It is a very annoying problem, as we constantly need to check wether or not pods have been effected by the issue. Guessing the release will happen any moment now?

On Fri, Mar 27, 2020 at 10:41 AM iori notifications@github.com wrote:

@superxor https://github.com/superxor We’re hoping to release later this week.

As for this issue, this is not reliably reproducible but closing as part of this release with the fixes we’ve identified. If it comes up again, we can investigate further.

@deniseschannon https://github.com/deniseschannon hi, when 2.3.6 release, i’m crazy with this problem (k8s 1.17.4 docker 19.3.5).

— You are receiving this because you are subscribed to this thread. Reply to this email directly, view it on GitHub https://github.com/rancher/rancher/issues/23284#issuecomment-604906858, or unsubscribe https://github.com/notifications/unsubscribe-auth/AAHUCXTUG67TIZYO7KDMFGLRJRYDHANCNFSM4I6W4RCQ .

Not sure this is really relates, but this might be of interest to some: Since updating kubernetes to 1.17.3 we haven’t had any issue with wrong pod-ips for about 5-6 days. Reading up on the kubernetes-changelog shows there are a couple of pod-ip related issues/regressions fixed in 1.17.3.

@Oats87 good to see some progress. 2 month ago I said " if it happens with 2.3.x, some change that was introduced." but seems nobody took a closer look. There’s only so much non-dev can do here. Blaming it on an upstream issue was a cop-out. Well thanks, I hope this is fixed soon

@Oats87 yes, we have an air gap installation of rancher. Rancher is not able to reach github.com.

Regarding logs, I’m currently clarifying that internally.

What a bummer! Thank you very much @a-yiorgos ! I totally missed that. Only checked the supported version for rancher and not explicitly for kubernetes.

I’ll downgrade docker and check if the issue does not appear anymore.

@michaellechnertwint the docker version you are running rancher (the UI) on is irrelevant. In our case the Rancher UI runs on docker-19. This has nothing, nothing to do with the behavior your Kubernetes cluster is experiencing. All your Kubenetes nodes should be at one of the supported versions, as those are documented by the Kubernetes release notes. For the 1.16.x series, the highest is 18.09. The latest 18.09 is 18.09.9. Install this on all your Kubernetes nodes.

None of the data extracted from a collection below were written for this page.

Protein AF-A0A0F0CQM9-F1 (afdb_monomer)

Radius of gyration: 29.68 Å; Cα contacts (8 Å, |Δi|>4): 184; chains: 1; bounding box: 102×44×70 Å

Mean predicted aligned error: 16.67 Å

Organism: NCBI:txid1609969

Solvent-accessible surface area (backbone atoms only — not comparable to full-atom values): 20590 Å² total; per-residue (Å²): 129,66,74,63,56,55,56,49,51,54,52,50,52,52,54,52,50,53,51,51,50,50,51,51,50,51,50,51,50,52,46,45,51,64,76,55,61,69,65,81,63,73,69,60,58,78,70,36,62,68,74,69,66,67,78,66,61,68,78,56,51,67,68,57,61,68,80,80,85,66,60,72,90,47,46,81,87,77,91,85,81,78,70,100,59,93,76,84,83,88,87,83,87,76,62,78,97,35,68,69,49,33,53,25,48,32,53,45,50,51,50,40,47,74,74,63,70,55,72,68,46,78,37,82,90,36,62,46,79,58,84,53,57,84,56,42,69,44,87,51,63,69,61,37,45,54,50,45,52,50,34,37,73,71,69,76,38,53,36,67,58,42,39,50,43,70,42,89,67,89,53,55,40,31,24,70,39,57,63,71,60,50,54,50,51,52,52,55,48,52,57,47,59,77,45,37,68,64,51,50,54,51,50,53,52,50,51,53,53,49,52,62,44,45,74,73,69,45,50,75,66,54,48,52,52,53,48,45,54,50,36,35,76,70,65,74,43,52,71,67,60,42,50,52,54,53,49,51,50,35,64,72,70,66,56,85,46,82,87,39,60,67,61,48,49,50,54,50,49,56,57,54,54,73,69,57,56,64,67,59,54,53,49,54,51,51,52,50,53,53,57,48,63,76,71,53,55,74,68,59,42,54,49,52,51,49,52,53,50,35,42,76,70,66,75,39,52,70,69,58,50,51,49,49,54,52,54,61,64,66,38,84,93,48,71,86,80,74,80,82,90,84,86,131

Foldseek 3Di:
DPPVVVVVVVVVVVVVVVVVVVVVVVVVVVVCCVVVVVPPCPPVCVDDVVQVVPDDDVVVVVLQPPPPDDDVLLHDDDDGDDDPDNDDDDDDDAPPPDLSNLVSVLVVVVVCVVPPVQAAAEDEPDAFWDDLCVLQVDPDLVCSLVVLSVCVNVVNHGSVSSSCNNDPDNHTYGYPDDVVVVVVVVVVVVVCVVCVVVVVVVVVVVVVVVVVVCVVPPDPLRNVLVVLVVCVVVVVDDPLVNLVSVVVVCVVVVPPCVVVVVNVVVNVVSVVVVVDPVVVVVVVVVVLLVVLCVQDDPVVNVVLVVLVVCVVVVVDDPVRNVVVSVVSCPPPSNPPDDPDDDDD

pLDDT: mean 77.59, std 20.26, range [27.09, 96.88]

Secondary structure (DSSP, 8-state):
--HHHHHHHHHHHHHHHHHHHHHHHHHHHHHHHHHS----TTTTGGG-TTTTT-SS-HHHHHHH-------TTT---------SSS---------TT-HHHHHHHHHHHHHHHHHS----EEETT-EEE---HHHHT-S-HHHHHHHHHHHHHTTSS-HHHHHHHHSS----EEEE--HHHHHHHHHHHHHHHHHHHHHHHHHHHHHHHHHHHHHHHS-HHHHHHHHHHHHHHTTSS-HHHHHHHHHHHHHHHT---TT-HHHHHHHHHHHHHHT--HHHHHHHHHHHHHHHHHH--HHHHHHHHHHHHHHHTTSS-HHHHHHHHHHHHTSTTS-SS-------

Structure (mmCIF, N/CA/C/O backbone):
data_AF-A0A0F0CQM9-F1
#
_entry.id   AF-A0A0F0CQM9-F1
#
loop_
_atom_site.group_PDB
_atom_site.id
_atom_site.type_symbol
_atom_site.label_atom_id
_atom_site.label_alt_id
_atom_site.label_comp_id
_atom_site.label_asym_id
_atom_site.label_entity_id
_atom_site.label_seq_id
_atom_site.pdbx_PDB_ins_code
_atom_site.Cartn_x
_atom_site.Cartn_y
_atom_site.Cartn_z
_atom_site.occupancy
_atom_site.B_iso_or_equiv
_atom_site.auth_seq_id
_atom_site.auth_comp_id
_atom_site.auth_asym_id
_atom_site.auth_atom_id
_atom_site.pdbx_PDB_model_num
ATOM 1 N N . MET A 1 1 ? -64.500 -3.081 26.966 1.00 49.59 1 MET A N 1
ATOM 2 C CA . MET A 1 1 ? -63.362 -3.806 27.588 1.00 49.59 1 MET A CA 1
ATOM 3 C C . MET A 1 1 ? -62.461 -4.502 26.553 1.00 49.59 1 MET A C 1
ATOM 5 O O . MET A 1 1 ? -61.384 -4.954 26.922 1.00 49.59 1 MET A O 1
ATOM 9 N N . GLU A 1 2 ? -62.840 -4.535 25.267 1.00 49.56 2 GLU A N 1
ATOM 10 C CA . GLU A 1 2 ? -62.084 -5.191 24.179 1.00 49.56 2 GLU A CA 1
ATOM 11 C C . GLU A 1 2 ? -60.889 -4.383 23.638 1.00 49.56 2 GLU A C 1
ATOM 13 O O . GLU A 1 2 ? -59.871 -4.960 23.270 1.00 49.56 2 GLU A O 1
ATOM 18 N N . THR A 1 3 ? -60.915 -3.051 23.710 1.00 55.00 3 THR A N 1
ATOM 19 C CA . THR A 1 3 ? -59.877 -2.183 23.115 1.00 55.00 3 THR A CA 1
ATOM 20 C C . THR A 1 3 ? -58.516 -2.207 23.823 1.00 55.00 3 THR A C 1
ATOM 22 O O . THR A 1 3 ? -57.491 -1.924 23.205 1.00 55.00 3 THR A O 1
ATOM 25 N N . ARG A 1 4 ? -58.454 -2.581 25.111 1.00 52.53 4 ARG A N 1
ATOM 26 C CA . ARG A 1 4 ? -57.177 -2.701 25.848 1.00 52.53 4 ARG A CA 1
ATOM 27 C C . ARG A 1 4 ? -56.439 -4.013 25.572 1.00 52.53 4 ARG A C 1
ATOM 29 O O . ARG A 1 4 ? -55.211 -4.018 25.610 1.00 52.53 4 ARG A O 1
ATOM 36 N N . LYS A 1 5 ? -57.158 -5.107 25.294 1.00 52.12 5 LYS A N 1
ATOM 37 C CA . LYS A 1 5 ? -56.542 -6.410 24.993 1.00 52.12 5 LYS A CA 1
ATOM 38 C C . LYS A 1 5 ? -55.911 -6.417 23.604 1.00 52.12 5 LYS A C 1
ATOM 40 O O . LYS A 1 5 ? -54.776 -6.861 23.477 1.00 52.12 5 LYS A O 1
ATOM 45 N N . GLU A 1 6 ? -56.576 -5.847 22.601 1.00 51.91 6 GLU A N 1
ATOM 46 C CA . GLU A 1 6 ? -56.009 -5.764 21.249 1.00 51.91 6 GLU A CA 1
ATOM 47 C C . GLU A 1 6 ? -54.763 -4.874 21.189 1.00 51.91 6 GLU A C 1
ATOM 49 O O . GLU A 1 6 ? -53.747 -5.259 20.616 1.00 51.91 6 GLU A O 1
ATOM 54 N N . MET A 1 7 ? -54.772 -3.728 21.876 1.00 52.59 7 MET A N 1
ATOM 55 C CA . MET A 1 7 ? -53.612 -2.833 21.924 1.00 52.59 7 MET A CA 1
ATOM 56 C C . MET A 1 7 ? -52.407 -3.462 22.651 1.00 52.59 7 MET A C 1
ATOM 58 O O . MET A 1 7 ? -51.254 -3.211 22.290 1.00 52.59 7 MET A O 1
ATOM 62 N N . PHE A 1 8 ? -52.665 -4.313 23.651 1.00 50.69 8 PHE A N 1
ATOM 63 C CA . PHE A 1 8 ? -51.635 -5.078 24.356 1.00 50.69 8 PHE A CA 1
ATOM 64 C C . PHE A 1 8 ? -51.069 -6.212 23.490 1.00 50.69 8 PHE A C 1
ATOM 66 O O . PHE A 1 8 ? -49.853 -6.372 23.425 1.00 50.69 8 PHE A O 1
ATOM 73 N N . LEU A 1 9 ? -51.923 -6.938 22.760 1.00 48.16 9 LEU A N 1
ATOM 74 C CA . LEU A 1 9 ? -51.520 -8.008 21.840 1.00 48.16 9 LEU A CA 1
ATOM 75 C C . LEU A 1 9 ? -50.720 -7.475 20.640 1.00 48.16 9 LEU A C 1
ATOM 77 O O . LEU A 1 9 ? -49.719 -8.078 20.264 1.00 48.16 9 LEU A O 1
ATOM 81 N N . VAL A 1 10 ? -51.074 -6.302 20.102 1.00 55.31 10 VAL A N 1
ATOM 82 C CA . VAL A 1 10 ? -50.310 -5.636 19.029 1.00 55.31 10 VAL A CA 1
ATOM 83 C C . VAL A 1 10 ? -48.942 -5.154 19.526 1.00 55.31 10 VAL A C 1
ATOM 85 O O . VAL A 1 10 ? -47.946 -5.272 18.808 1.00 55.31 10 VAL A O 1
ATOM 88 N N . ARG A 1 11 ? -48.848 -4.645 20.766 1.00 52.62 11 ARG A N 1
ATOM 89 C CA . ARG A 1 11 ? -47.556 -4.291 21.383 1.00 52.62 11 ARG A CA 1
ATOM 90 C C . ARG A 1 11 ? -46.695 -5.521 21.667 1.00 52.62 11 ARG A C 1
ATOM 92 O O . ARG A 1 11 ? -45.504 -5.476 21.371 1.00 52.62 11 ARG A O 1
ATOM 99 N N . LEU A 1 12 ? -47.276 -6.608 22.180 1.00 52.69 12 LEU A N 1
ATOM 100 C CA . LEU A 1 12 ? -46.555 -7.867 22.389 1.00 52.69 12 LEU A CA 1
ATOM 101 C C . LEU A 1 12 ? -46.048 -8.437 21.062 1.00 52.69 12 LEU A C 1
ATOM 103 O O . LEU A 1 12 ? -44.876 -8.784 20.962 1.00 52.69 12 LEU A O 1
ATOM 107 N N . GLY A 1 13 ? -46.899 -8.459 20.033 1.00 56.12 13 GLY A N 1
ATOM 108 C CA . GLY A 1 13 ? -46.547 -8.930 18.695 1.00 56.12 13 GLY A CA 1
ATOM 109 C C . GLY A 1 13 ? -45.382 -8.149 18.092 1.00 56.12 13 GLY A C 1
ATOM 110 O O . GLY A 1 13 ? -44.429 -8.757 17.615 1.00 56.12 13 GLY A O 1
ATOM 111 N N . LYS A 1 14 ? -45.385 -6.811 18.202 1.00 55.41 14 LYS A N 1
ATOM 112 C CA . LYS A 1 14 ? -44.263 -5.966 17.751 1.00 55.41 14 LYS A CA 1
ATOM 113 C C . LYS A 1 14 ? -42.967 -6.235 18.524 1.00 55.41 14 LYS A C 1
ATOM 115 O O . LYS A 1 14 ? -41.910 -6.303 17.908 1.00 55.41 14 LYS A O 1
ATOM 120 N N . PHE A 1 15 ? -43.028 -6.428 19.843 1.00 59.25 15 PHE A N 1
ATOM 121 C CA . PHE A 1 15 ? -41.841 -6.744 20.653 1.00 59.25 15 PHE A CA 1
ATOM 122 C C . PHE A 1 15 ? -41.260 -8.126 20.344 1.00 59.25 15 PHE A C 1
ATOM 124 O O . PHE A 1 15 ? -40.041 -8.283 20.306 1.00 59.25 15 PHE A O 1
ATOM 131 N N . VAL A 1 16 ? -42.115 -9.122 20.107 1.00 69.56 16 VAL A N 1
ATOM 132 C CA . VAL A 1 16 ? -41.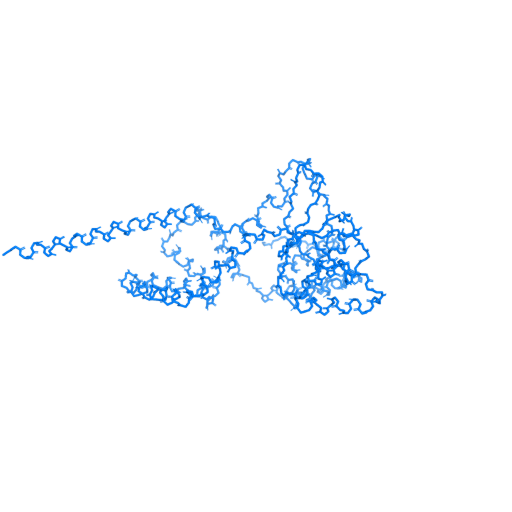684 -10.464 19.696 1.00 69.56 16 VAL A CA 1
ATOM 133 C C . VAL A 1 16 ? -41.057 -10.408 18.304 1.00 69.56 16 VAL A C 1
ATOM 135 O O . VAL A 1 16 ? -39.989 -10.974 18.101 1.00 69.56 16 VAL A O 1
ATOM 138 N N . TRP A 1 17 ? -41.646 -9.652 17.376 1.00 69.38 17 TRP A N 1
ATOM 139 C CA . TRP A 1 17 ? -41.121 -9.505 16.019 1.00 69.38 17 TRP A CA 1
ATOM 140 C C . TRP A 1 17 ? -39.752 -8.811 15.991 1.00 69.38 17 TRP A C 1
ATOM 142 O O . TRP A 1 17 ? -38.834 -9.291 15.335 1.00 69.38 17 TRP A O 1
ATOM 152 N N . VAL A 1 18 ? -39.568 -7.743 16.778 1.00 70.88 18 VAL A N 1
ATOM 153 C CA . VAL A 1 18 ? -38.265 -7.067 16.925 1.00 70.88 18 VAL A CA 1
ATOM 154 C C . VAL A 1 18 ? -37.211 -8.006 17.517 1.00 70.88 18 VAL A C 1
ATOM 156 O O . VAL A 1 18 ? -36.079 -8.014 17.046 1.00 70.88 18 VAL A O 1
ATOM 159 N N . LYS A 1 19 ? -37.572 -8.841 18.502 1.00 68.88 19 LYS A N 1
ATOM 160 C CA . LYS A 1 19 ? -36.652 -9.842 19.066 1.00 68.88 19 LYS A CA 1
ATOM 161 C C . LYS A 1 19 ? -36.266 -10.914 18.048 1.00 68.88 19 LYS A C 1
ATOM 163 O O . LYS A 1 19 ? -35.099 -11.275 17.979 1.00 68.88 19 LYS A O 1
ATOM 168 N N . VAL A 1 20 ? -37.216 -11.392 17.244 1.00 82.12 20 VAL A N 1
ATOM 169 C CA . VAL A 1 20 ? -36.951 -12.378 16.185 1.00 82.12 20 VAL A CA 1
ATOM 170 C C . VAL A 1 20 ? -36.015 -11.794 15.128 1.00 82.12 20 VAL A C 1
ATOM 172 O O . VAL A 1 20 ? -35.020 -12.426 14.789 1.00 82.12 20 VAL A O 1
ATOM 175 N N . VAL A 1 21 ? -36.268 -10.565 14.668 1.00 77.38 21 VAL A N 1
ATOM 176 C CA . VAL A 1 21 ? -35.376 -9.885 13.716 1.00 77.38 21 VAL A CA 1
ATOM 177 C C . VAL A 1 21 ? -33.997 -9.646 14.322 1.00 77.38 21 VAL A C 1
ATOM 179 O O . VAL A 1 21 ? -33.007 -9.906 13.653 1.00 77.38 21 VAL A O 1
ATOM 182 N N . ALA A 1 22 ? -33.906 -9.225 15.585 1.00 71.06 22 ALA A N 1
ATOM 183 C CA . ALA A 1 22 ? -32.623 -9.030 16.258 1.00 71.06 22 ALA A CA 1
ATOM 184 C C . ALA A 1 22 ? -31.816 -10.334 16.366 1.00 71.06 22 ALA A C 1
ATOM 186 O O . ALA A 1 22 ? -30.613 -10.314 16.136 1.00 71.06 22 ALA A O 1
ATOM 187 N N . VAL A 1 23 ? -32.465 -11.468 16.652 1.00 80.62 23 VAL A N 1
ATOM 188 C CA . VAL A 1 23 ? -31.811 -12.788 16.688 1.00 80.62 23 VAL A CA 1
ATOM 189 C C . VAL A 1 23 ? -31.356 -13.223 15.295 1.00 80.62 23 VAL A C 1
ATOM 191 O O . VAL A 1 23 ? -30.254 -13.744 15.157 1.00 80.62 23 VAL A O 1
ATOM 194 N N . ILE A 1 24 ? -32.160 -12.977 14.256 1.00 83.12 24 ILE A N 1
ATOM 195 C CA . ILE A 1 24 ? -31.781 -13.281 12.869 1.00 83.12 24 ILE A CA 1
ATOM 196 C C . ILE A 1 24 ? -30.600 -12.411 12.435 1.00 83.12 24 ILE A C 1
ATOM 198 O O . ILE A 1 24 ? -29.636 -12.934 11.891 1.00 83.12 24 ILE A O 1
ATOM 202 N N . VAL A 1 25 ? -30.642 -11.105 12.705 1.00 74.31 25 VAL A N 1
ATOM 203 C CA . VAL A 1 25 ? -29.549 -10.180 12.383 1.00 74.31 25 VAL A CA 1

What you are copying to @Oats87 is what we were seeing. This command change occurs when the CNI fails to assign an IP address to the pod, and thus the pod gets assigned an address from 172.17.0.x/16 after the kubelet restart.

I am writing this to make it clear for others who may not have much experience with Rancher and Kubernetes. This is not a problem of the UI. This is something that may happen (and has happened to us) with a kubeadm launched cluster. So people need to be very careful (to avoid confusion) when we talk about docker versions. It is one thing the docker version that you are running the rancher/rancher container (and this can be docker-19) and a totally different thing what your Kubernetes cluster is on (this can be up to 18.09.9 for 1.16.x).

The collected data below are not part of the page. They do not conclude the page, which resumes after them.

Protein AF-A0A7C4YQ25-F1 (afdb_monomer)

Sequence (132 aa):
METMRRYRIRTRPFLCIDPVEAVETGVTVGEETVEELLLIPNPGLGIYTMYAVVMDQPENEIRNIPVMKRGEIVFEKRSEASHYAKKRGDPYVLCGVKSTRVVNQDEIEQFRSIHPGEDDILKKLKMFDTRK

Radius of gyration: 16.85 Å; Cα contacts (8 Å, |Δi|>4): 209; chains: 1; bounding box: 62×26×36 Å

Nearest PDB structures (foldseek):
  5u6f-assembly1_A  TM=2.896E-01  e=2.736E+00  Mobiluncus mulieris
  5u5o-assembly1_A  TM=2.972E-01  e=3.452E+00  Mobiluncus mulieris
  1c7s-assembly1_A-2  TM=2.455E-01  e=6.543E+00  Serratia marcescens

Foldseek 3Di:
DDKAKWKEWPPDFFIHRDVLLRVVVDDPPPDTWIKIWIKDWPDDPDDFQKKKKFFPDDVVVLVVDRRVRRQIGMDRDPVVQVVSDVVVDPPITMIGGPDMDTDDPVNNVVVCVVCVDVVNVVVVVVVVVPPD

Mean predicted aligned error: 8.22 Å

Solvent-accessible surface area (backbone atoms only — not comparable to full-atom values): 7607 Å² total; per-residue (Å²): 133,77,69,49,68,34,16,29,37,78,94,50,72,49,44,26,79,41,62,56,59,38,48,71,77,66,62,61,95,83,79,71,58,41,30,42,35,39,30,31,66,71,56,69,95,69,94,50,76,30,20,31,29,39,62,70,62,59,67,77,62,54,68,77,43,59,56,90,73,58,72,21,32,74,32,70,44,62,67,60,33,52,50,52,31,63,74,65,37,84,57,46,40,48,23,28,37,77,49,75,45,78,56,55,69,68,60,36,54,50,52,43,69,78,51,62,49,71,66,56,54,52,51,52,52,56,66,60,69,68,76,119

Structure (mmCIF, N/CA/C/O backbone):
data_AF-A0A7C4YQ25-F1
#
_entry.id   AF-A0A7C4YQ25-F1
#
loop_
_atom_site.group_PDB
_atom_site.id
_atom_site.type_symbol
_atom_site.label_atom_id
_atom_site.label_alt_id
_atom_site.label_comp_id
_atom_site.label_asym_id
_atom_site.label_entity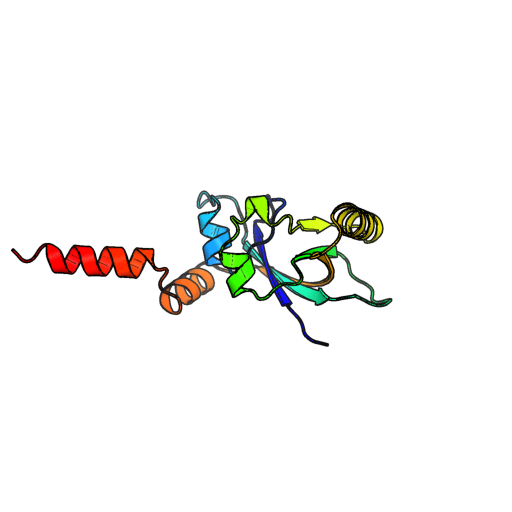_id
_atom_site.label_seq_id
_atom_site.pdbx_PDB_ins_code
_atom_site.Cartn_x
_atom_site.Cartn_y
_atom_site.Cartn_z
_atom_site.occupancy
_atom_site.B_iso_or_equiv
_atom_site.auth_seq_id
_atom_site.auth_comp_id
_atom_site.auth_asym_id
_atom_site.auth_atom_id
_atom_site.pdbx_PDB_model_num
ATOM 1 N N . MET A 1 1 ? 4.122 14.208 -14.206 1.00 59.41 1 MET A N 1
ATOM 2 C CA . MET A 1 1 ? 4.095 12.846 -13.638 1.00 59.41 1 MET A CA 1
ATOM 3 C C . MET A 1 1 ? 2.822 12.729 -12.842 1.00 59.41 1 MET A C 1
ATOM 5 O O . MET A 1 1 ? 2.626 13.529 -11.935 1.00 59.41 1 MET A O 1
ATOM 9 N N . GLU A 1 2 ? 1.956 11.809 -13.236 1.00 80.88 2 GLU A N 1
ATOM 10 C CA . GLU A 1 2 ? 0.742 11.496 -12.490 1.00 80.88 2 GLU A CA 1
ATOM 11 C C . GLU A 1 2 ? 1.126 10.767 -11.200 1.00 80.88 2 GLU A C 1
ATOM 13 O O . GLU A 1 2 ? 2.041 9.943 -11.197 1.00 80.88 2 GLU A O 1
ATOM 18 N N . THR A 1 3 ? 0.508 11.144 -10.085 1.00 89.44 3 THR A N 1
ATOM 19 C CA . THR A 1 3 ? 0.790 10.561 -8.769 1.00 89.44 3 THR A CA 1
ATOM 20 C C . THR A 1 3 ? -0.441 9.840 -8.263 1.00 89.44 3 THR A C 1
ATOM 22 O O . THR A 1 3 ? -1.535 10.388 -8.356 1.00 89.44 3 THR A O 1
ATOM 25 N N . MET A 1 4 ? -0.248 8.675 -7.657 1.00 93.69 4 MET A N 1
ATOM 26 C CA . MET A 1 4 ? -1.328 7.882 -7.069 1.00 93.69 4 MET A CA 1
ATOM 27 C C . MET A 1 4 ? -1.310 7.998 -5.549 1.00 93.69 4 MET A C 1
ATOM 29 O O . MET A 1 4 ? -0.251 8.204 -4.951 1.00 93.69 4 MET A O 1
ATOM 33 N N . ARG A 1 5 ? -2.473 7.847 -4.915 1.00 95.31 5 ARG A N 1
ATOM 34 C CA . ARG A 1 5 ? -2.583 7.768 -3.457 1.00 95.31 5 ARG A CA 1
ATOM 35 C C . ARG A 1 5 ? -2.939 6.351 -3.049 1.00 95.31 5 ARG A C 1
ATOM 37 O O . ARG A 1 5 ? -3.781 5.702 -3.668 1.00 95.31 5 ARG A O 1
ATOM 44 N N . ARG A 1 6 ? -2.279 5.881 -2.000 1.00 95.75 6 ARG A N 1
ATOM 45 C CA . ARG A 1 6 ? -2.637 4.654 -1.297 1.00 95.75 6 ARG A CA 1
ATOM 46 C C . ARG A 1 6 ? -2.531 4.888 0.192 1.00 95.75 6 ARG A C 1
ATOM 48 O O . ARG A 1 6 ? -1.771 5.742 0.636 1.00 95.75 6 ARG A O 1
ATOM 55 N N . TYR A 1 7 ? -3.277 4.113 0.950 1.00 94.69 7 TYR A N 1
ATOM 56 C CA . TYR A 1 7 ? -3.322 4.187 2.395 1.00 94.69 7 TYR A CA 1
ATOM 57 C C . TYR A 1 7 ? -2.805 2.880 2.968 1.00 94.69 7 TYR A C 1
ATOM 59 O O . TYR A 1 7 ? -2.970 1.821 2.367 1.00 94.69 7 TYR A O 1
ATOM 67 N N . ARG A 1 8 ? -2.153 2.931 4.122 1.00 91.69 8 ARG A N 1
ATOM 68 C CA . ARG A 1 8 ? -1.761 1.718 4.837 1.00 91.69 8 ARG A CA 1
ATOM 69 C C . ARG A 1 8 ? -1.963 1.883 6.318 1.00 91.69 8 ARG A C 1
ATOM 71 O O . ARG A 1 8 ? -1.811 2.972 6.863 1.00 91.69 8 ARG A O 1
ATOM 78 N N . ILE A 1 9 ? -2.177 0.755 6.962 1.00 89.56 9 ILE A N 1
ATOM 79 C CA . ILE A 1 9 ? -1.927 0.610 8.381 1.00 89.56 9 ILE A CA 1
ATOM 80 C C . ILE A 1 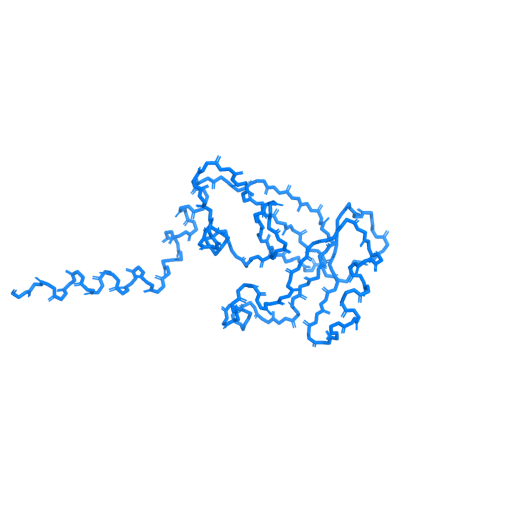9 ? -0.465 0.176 8.530 1.00 89.56 9 ILE A C 1
ATOM 82 O O . ILE A 1 9 ? -0.059 -0.807 7.913 1.00 89.56 9 ILE A O 1
ATOM 86 N N . ARG A 1 10 ? 0.346 0.886 9.326 1.00 84.62 10 ARG A N 1
ATOM 87 C CA . ARG A 1 10 ? 1.803 0.632 9.420 1.00 84.62 10 ARG A CA 1
ATOM 88 C C . ARG A 1 10 ? 2.166 -0.818 9.791 1.00 84.62 10 ARG A C 1
ATOM 90 O O . ARG A 1 10 ? 3.188 -1.328 9.346 1.00 84.62 10 ARG A O 1
ATOM 97 N N . THR A 1 11 ? 1.338 -1.473 10.595 1.00 82.81 11 THR A N 1
ATOM 98 C CA . THR A 1 11 ? 1.493 -2.864 11.059 1.00 82.81 11 THR A CA 1
ATOM 99 C C . THR A 1 11 ? 1.047 -3.907 10.029 1.00 82.81 11 THR A C 1
ATOM 101 O O . THR A 1 11 ? 1.214 -5.106 10.257 1.00 82.81 11 THR A O 1
ATOM 104 N N . ARG A 1 12 ? 0.469 -3.488 8.896 1.00 86.31 12 ARG A N 1
ATOM 105 C CA . ARG A 1 12 ? -0.112 -4.377 7.887 1.00 86.31 12 ARG A CA 1
ATOM 106 C C . ARG A 1 12 ? 0.681 -4.345 6.580 1.00 86.31 12 ARG A C 1
ATOM 108 O O . ARG A 1 12 ? 1.217 -3.306 6.200 1.00 86.31 12 ARG A O 1
ATOM 115 N N . PRO A 1 13 ? 0.747 -5.480 5.862 1.00 86.50 13 PRO A N 1
ATOM 116 C CA . PRO A 1 13 ? 1.562 -5.585 4.655 1.00 86.50 13 PRO A CA 1
ATOM 117 C C . PRO A 1 13 ? 0.873 -5.043 3.394 1.00 86.50 13 PRO A C 1
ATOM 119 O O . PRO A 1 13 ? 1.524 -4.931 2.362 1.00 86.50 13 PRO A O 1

So please, I am copying @superxor from above, use 18.09.9 for your Kubernetes clusters and check again whether this bites you or not. It helped in our case.

@Oats87 backup script: backup.txt docker-compose: docker-compose.txt

Unfortunately I can’t provide you the full kubelet and rancher logs due to security reasons. But if you can say where I should put an eye on, I can post some snippets. We are not using a loadbalancer in front of rancher, only for k8s nodes.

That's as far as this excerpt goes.